Phantom | d (mm) | C GS-sphere (MBq × mL−1) | C 60% (MBq × mL−1) | % res | L/B m |
---|---|---|---|---|---|
Thorax | 9.8 | 0.8214 | 0.5883 ± 0.1036 | 24 ± 5.0 | 17.8 |
12.3 | 0.3626 | 0.3293 ± 0.0333 | 9.8 ± 1.0 | 8.9 | |
12.3 | 0.6993 | 0.666 ± 0.0629 | 4.9 ± 0.5 | 16.8 | |
15.6 | 0.9065 | 0.8473 ± 0.0481 | 6.7 ± 0.4 | 30 | |
15.6 | 0.46028 | 0.45917 ± 0.06845 | 0.3 ± 0.04 | 9.2 | |
| |||||
Breast | 9.8 | 0.0962 | 0.0777 ± 0.0074 | 16.6 ± 2.4 | 4.9 |
12.3 | 0.1184 | 0.1073 ± 0.0148 | 9.3 ± 1.4 | 13.3 | |
15.6 | 0.2479 | 0.2590 ± 0.0148 | −4.5 ± 0.3 | 8.3 | |
15.6 | 0.4884 | 0.4662 ± 0.0592 | 4.7 ± 0.8 | 20.3 | |
13.3* | 0.0048* | 0.0056 ± 0.00001* | −16.6 ± 2.9* | 3.1* | |
10.3** | 0.0100** | 0.0070 ± 0.00001** | 30.0 ± 5.1** | 2.8** | |
9.9** | 0.0128** | 0.0049 ± 0.00007** | 62.7 ± 11.1** | 2.4** | |
| |||||
Brain | 9.8 | 0.5402 | 0.4070 ± 0.0666 | 24 ± 4.1 | 8.8 |
12.3 | 0.4555 | 0.4033 ± 0.1184 | 11.4 ± 3.3 | 12.8 | |
12.3 | 0.4144 | 0.3663 ± 0.0703 | 11.2 ± 2.2 | 11.9 | |
15.6 | 0.3737 | 0.3552 ± 0.037 | 4.8 ± 0.5 | 14.2 |
*Represents zeolites with uniform uptake; **represents zeolites with nonuniform uptake.

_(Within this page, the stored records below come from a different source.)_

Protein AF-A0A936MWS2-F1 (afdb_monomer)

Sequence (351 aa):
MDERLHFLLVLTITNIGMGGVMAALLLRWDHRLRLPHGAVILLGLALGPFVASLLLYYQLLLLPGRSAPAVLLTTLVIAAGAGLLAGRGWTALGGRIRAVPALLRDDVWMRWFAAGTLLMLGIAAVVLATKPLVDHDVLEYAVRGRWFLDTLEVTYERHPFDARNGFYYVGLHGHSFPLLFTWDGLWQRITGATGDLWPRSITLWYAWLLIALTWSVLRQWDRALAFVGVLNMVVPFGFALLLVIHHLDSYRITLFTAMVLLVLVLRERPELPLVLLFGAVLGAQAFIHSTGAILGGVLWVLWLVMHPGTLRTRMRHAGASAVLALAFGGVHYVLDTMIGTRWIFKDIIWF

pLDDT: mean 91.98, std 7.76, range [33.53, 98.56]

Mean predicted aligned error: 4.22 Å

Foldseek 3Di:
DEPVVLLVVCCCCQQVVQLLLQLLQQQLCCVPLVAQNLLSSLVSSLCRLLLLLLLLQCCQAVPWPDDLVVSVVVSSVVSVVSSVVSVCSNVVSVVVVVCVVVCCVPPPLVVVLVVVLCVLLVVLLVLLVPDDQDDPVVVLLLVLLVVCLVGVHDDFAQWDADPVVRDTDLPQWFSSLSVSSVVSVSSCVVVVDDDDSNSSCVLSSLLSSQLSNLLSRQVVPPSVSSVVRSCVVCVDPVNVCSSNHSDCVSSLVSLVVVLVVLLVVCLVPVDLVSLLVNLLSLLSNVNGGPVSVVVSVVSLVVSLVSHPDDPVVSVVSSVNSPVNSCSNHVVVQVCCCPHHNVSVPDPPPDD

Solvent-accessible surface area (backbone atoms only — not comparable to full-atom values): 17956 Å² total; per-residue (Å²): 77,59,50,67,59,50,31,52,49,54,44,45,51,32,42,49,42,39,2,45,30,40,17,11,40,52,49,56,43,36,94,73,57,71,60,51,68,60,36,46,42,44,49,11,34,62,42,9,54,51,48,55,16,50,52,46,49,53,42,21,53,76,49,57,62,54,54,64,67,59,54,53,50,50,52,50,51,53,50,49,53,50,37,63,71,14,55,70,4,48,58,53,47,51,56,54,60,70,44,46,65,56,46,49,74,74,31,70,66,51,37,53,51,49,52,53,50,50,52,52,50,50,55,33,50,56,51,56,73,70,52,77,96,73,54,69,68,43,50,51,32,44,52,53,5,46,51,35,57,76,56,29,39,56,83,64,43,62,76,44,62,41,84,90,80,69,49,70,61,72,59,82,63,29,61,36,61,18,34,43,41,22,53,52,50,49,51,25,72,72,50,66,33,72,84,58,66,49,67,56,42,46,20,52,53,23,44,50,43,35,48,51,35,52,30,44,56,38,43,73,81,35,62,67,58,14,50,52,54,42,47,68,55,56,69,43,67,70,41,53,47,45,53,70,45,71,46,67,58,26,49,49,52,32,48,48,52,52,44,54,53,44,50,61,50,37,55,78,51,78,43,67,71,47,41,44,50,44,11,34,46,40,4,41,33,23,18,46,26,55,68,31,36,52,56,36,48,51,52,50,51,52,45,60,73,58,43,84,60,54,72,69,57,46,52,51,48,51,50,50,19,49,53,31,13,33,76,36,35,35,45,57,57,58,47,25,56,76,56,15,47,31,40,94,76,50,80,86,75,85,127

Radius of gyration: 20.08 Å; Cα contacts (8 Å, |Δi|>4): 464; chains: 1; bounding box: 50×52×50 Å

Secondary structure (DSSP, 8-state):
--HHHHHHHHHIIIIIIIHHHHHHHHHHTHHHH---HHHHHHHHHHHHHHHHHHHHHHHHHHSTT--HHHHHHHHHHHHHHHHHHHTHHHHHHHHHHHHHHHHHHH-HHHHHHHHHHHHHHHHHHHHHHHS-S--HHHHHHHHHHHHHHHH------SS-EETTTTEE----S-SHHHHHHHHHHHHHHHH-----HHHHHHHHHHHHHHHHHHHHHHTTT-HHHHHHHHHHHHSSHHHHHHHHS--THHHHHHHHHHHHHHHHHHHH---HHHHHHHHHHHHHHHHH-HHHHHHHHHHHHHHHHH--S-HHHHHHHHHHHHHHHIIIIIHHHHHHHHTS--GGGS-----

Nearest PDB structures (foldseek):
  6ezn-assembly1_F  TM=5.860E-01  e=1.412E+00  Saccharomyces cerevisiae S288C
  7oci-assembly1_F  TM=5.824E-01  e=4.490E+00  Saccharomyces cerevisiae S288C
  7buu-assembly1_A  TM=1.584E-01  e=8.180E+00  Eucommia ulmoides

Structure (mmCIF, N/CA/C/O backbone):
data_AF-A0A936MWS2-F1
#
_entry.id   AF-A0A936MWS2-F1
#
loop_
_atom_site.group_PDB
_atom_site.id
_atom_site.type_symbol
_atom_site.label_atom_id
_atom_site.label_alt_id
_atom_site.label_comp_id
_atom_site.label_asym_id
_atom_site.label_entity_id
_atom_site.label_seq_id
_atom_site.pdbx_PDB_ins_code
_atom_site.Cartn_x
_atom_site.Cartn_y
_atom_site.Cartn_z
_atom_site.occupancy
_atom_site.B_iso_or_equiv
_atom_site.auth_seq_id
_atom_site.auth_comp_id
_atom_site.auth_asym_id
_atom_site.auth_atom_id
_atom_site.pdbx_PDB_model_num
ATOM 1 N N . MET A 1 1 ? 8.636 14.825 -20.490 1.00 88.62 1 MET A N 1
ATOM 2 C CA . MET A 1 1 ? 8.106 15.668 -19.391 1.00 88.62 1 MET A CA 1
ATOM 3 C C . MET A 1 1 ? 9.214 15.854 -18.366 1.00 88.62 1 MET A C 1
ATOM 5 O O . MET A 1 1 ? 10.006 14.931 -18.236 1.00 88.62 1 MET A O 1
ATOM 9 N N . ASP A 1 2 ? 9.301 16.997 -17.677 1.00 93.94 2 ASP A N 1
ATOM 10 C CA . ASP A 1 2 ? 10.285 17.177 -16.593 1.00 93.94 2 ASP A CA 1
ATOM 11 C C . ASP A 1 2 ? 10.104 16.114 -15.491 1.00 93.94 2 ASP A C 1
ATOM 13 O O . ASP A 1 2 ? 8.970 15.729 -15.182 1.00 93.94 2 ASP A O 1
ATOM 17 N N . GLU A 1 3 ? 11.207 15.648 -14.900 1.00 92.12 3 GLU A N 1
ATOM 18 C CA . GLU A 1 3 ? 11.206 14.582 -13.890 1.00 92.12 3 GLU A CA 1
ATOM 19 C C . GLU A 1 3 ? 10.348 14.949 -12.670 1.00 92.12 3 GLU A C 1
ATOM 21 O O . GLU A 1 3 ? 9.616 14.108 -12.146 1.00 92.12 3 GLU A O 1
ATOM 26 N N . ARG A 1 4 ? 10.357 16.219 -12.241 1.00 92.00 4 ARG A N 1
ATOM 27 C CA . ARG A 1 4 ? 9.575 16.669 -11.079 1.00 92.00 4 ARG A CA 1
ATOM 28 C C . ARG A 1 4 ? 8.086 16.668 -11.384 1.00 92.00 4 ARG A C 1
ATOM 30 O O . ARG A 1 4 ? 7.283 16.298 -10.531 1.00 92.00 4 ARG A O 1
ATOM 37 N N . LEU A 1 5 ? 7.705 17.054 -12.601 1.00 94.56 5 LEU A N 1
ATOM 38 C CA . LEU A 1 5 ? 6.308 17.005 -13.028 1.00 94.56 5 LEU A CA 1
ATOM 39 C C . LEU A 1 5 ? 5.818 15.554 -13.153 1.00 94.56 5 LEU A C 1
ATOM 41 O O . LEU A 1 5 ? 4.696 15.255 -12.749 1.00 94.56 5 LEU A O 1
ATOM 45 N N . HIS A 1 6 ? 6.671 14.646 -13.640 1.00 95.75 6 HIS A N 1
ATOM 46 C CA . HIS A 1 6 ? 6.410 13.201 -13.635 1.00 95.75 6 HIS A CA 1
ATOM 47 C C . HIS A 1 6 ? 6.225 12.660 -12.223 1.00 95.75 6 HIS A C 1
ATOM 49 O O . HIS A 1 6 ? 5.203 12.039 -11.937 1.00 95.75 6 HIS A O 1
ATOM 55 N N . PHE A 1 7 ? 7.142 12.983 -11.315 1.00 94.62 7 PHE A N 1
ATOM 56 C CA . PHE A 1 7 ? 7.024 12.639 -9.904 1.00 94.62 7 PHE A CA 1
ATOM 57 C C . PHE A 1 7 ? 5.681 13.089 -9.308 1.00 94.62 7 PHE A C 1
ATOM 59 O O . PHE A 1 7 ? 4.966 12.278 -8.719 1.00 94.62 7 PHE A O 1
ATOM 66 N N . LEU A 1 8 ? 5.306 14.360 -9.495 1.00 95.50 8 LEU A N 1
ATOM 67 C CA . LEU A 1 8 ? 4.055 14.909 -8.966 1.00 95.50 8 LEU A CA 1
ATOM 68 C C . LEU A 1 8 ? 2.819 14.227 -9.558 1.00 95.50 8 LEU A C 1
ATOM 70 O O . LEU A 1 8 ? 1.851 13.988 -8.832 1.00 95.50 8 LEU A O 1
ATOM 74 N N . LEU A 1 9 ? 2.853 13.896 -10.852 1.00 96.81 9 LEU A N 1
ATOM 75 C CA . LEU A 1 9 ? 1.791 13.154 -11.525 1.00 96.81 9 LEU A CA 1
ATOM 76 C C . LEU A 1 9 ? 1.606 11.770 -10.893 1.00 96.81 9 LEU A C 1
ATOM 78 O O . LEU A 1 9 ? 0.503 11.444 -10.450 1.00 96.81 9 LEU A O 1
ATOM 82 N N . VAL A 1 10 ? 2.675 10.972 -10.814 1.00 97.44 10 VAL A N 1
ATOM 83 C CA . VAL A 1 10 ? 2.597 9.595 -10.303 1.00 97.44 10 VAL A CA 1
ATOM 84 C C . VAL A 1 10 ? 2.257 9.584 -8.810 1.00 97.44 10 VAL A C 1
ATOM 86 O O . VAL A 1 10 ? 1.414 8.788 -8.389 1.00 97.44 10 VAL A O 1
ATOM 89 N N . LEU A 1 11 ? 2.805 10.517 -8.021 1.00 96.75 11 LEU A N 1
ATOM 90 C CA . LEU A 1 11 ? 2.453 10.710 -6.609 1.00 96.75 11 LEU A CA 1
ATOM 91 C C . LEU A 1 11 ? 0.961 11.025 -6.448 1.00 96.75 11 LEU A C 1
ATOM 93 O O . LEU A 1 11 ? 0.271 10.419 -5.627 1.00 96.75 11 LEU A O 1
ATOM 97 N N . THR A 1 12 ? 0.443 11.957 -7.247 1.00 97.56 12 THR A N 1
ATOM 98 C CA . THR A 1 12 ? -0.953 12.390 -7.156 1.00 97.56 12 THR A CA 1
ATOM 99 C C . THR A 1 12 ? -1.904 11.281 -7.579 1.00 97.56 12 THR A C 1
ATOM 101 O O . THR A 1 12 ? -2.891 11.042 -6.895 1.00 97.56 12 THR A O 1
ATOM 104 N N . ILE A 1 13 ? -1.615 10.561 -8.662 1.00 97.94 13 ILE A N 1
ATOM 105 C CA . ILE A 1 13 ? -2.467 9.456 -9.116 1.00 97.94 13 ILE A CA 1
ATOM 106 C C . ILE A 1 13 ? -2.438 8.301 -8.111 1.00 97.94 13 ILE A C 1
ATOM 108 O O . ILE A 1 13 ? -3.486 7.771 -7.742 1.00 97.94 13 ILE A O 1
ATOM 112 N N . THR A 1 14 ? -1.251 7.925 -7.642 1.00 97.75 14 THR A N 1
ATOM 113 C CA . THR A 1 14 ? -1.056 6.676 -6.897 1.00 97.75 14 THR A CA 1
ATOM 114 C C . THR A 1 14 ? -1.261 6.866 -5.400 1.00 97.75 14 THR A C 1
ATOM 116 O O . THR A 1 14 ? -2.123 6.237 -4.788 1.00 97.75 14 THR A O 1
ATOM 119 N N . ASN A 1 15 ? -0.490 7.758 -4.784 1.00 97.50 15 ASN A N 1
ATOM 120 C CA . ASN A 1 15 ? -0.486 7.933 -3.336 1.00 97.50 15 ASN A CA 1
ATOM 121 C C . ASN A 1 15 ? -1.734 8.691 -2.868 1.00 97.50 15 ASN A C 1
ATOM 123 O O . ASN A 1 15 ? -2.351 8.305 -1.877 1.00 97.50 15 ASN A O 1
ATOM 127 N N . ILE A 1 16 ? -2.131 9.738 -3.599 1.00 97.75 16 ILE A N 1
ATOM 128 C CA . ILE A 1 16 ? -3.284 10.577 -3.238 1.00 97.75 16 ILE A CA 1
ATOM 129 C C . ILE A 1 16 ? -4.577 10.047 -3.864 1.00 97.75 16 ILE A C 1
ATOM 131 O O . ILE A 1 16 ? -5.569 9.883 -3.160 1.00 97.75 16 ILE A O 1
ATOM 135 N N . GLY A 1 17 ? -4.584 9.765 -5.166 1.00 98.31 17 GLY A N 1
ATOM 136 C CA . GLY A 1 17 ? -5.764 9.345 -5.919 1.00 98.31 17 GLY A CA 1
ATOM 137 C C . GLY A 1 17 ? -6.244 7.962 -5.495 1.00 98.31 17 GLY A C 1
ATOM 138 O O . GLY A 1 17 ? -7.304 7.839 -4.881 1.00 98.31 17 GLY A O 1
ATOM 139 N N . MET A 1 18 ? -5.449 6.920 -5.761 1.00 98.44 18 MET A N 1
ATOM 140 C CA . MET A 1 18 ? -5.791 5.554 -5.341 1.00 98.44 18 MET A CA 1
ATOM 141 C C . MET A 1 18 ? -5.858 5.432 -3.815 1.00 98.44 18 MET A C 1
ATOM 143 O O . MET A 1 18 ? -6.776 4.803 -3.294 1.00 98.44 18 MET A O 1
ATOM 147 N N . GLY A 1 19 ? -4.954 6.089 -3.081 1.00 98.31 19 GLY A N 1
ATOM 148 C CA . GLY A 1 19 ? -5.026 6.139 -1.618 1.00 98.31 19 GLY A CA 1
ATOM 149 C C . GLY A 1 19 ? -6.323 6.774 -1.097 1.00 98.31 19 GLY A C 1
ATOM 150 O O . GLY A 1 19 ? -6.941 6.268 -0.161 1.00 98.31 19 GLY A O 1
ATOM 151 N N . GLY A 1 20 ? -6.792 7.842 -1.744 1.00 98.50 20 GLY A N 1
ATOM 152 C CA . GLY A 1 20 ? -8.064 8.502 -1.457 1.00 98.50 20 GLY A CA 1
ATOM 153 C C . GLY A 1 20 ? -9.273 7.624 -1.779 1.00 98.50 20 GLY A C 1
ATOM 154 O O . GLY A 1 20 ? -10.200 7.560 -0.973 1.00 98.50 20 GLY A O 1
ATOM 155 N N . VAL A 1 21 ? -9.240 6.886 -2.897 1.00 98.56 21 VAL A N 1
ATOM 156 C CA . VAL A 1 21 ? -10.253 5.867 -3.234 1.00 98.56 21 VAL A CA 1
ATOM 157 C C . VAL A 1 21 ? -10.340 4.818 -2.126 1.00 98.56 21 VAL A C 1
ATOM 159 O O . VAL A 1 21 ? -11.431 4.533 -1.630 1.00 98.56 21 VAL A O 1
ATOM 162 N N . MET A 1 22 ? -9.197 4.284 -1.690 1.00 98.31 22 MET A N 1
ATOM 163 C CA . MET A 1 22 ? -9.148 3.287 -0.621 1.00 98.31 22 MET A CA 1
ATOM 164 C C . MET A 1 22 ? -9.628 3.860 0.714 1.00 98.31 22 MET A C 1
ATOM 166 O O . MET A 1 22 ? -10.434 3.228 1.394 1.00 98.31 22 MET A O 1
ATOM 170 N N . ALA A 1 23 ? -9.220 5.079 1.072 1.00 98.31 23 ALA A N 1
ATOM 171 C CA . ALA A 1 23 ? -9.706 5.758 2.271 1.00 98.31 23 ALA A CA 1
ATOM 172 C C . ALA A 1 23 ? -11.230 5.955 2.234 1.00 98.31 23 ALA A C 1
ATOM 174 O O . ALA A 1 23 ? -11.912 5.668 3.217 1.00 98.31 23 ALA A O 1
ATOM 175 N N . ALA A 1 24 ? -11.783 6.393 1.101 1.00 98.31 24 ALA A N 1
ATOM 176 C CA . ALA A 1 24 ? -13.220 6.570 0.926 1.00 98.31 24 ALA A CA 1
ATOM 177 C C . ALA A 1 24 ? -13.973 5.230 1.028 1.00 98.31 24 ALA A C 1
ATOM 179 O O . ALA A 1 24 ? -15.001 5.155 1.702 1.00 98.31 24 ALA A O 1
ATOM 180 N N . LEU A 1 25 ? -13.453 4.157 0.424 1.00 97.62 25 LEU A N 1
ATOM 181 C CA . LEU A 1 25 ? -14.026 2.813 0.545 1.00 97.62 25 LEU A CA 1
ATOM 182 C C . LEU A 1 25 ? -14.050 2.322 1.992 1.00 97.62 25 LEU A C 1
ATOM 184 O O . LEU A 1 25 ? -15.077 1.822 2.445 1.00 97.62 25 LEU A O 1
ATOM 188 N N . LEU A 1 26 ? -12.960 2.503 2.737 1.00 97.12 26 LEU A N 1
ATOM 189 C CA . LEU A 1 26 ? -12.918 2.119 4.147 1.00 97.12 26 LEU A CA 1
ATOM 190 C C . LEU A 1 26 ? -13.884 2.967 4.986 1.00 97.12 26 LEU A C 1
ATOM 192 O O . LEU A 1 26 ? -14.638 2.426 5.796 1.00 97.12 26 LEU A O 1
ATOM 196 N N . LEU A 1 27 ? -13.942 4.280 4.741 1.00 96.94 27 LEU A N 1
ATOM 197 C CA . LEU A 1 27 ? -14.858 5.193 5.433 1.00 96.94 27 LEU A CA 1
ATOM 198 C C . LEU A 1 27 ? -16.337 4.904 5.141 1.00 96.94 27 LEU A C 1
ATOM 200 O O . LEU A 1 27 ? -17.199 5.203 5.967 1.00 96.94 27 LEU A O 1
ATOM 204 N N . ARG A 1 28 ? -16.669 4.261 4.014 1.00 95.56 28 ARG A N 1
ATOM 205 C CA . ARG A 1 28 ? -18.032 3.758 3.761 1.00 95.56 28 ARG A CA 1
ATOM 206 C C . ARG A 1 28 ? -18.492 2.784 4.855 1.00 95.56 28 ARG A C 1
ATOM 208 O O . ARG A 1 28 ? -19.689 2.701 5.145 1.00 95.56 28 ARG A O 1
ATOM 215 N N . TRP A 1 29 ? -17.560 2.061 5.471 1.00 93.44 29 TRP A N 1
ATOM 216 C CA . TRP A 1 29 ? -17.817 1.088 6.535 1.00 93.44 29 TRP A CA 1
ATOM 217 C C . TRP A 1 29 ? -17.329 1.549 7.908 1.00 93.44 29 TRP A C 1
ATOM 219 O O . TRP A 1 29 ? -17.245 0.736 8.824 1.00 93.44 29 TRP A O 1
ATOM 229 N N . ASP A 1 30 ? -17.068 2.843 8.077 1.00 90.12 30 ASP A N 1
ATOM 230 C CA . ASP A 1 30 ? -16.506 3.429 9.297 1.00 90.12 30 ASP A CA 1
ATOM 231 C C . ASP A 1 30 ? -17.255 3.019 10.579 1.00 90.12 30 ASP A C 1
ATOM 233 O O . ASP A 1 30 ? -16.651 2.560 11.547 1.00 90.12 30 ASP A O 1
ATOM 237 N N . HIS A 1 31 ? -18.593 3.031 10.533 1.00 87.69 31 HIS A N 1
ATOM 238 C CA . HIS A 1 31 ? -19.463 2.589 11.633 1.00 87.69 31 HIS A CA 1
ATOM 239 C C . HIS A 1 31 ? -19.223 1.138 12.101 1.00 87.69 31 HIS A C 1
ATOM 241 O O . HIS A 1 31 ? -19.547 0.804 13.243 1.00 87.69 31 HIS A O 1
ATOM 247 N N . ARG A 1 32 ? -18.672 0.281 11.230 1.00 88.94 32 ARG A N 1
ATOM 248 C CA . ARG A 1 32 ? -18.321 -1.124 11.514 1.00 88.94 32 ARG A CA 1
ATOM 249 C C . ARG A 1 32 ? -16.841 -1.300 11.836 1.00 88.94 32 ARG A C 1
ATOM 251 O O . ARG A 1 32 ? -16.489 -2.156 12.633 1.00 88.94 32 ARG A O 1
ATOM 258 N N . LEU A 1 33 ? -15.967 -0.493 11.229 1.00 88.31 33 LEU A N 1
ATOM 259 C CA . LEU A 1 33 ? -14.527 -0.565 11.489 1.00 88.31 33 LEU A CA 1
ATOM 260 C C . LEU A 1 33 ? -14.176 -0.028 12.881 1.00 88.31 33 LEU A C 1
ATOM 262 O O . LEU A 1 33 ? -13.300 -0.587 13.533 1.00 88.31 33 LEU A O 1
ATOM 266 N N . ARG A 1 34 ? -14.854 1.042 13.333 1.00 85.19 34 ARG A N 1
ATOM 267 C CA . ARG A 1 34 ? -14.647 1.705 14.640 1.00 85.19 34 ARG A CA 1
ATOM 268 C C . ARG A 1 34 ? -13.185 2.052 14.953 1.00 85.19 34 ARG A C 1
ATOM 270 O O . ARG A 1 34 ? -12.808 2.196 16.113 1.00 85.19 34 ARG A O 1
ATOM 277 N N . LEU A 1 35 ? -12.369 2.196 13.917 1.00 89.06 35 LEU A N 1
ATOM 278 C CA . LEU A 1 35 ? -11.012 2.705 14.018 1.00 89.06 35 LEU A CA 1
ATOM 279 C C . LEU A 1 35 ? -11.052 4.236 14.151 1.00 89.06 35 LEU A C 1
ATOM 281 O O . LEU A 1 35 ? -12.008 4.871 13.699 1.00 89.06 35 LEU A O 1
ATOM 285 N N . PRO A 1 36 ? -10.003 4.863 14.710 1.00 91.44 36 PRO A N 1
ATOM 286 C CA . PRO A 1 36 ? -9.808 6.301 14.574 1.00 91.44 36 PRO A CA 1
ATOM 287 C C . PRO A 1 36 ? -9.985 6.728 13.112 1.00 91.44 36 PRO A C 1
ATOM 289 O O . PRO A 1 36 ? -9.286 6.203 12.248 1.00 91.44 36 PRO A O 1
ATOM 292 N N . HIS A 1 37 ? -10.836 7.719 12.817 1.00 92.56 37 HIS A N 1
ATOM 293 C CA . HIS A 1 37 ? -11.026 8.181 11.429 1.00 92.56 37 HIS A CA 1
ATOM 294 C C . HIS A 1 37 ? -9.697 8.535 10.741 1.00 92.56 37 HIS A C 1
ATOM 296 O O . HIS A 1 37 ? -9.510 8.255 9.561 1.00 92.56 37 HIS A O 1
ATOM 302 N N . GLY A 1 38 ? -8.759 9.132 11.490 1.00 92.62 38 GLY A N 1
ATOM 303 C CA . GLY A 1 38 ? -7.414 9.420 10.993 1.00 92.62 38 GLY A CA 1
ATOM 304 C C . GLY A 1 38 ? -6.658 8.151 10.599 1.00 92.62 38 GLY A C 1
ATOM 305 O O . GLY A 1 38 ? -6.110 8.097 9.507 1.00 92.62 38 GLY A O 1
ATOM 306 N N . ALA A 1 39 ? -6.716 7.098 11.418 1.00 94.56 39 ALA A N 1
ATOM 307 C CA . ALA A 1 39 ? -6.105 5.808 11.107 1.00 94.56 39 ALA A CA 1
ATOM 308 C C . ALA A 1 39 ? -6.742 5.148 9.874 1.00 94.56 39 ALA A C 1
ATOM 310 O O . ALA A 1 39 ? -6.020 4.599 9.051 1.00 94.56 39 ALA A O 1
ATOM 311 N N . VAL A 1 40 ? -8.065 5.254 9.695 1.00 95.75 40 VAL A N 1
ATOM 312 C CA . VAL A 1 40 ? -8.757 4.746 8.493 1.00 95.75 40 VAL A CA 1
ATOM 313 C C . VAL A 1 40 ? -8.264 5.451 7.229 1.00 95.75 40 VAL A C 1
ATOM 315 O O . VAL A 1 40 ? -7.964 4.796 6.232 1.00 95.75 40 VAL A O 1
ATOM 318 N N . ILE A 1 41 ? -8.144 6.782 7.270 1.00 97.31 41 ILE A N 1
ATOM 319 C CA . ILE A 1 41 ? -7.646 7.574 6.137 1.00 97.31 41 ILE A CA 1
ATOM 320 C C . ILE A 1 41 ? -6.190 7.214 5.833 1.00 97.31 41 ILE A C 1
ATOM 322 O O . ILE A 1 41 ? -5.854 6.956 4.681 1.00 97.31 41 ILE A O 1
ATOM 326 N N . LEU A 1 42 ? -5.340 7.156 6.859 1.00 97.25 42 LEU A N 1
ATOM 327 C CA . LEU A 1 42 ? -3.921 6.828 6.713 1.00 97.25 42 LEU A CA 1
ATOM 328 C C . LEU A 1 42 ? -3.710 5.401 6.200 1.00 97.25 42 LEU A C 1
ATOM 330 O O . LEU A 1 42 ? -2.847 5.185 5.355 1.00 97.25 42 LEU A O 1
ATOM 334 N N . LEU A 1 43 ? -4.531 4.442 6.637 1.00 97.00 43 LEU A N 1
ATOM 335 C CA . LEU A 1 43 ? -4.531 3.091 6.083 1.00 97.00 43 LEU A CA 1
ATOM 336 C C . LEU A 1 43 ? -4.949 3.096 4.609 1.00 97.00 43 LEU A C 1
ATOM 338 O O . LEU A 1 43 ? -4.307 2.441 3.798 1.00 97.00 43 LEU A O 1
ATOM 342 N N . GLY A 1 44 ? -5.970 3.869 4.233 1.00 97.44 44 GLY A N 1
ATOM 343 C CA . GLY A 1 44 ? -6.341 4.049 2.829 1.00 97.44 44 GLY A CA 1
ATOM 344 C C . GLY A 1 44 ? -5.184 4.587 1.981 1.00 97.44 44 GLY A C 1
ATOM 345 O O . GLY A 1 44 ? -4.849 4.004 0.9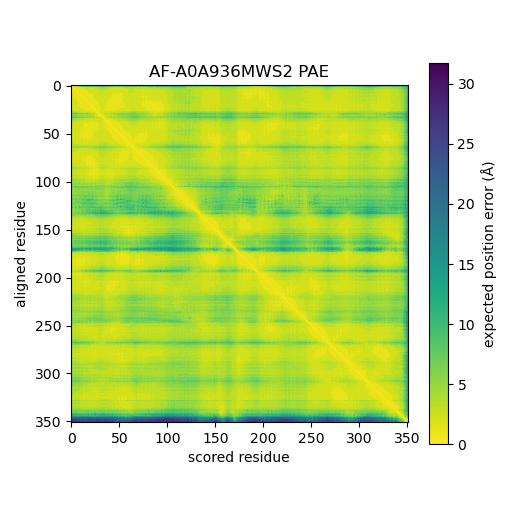53 1.00 97.44 44 GLY A O 1
ATOM 346 N N . LEU A 1 45 ? -4.508 5.634 2.460 1.00 98.00 45 LEU A N 1
ATOM 347 C CA . LEU A 1 45 ? -3.318 6.208 1.821 1.00 98.00 45 LEU A CA 1
ATOM 348 C C . LEU A 1 45 ? -2.146 5.215 1.730 1.00 98.00 45 LEU A C 1
ATOM 350 O O . LEU A 1 45 ? -1.437 5.194 0.723 1.00 98.00 45 LEU A O 1
ATOM 354 N N . ALA A 1 46 ? -1.964 4.362 2.743 1.00 97.06 46 ALA A N 1
ATOM 355 C CA . ALA A 1 46 ? -0.992 3.269 2.723 1.00 97.06 46 ALA A CA 1
ATOM 356 C C . ALA A 1 46 ? -1.356 2.185 1.695 1.00 97.06 46 ALA A C 1
ATOM 358 O O . ALA A 1 46 ? -0.477 1.567 1.107 1.00 97.06 46 ALA A O 1
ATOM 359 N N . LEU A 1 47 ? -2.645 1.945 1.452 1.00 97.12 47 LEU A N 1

For lesions with diameter > 1 cm, the PVE correction method was found with an accuracy > 91% in the thorax and breast. The method revealed an accuracy greater than 89% in the brain.
For lesions with diameter < 1 cm, the residual error is of 24%, from an initial error of 70%. Thus, the method allows to recover 76% of radioactivity.
In case of zeolites, the PVE correction method confirms a good accuracy in the uniform lesion (% residual error < 17%). The method is not accurate for nonuniform lesions (zeolites with nonuniform uptake (% residual error > 30%)).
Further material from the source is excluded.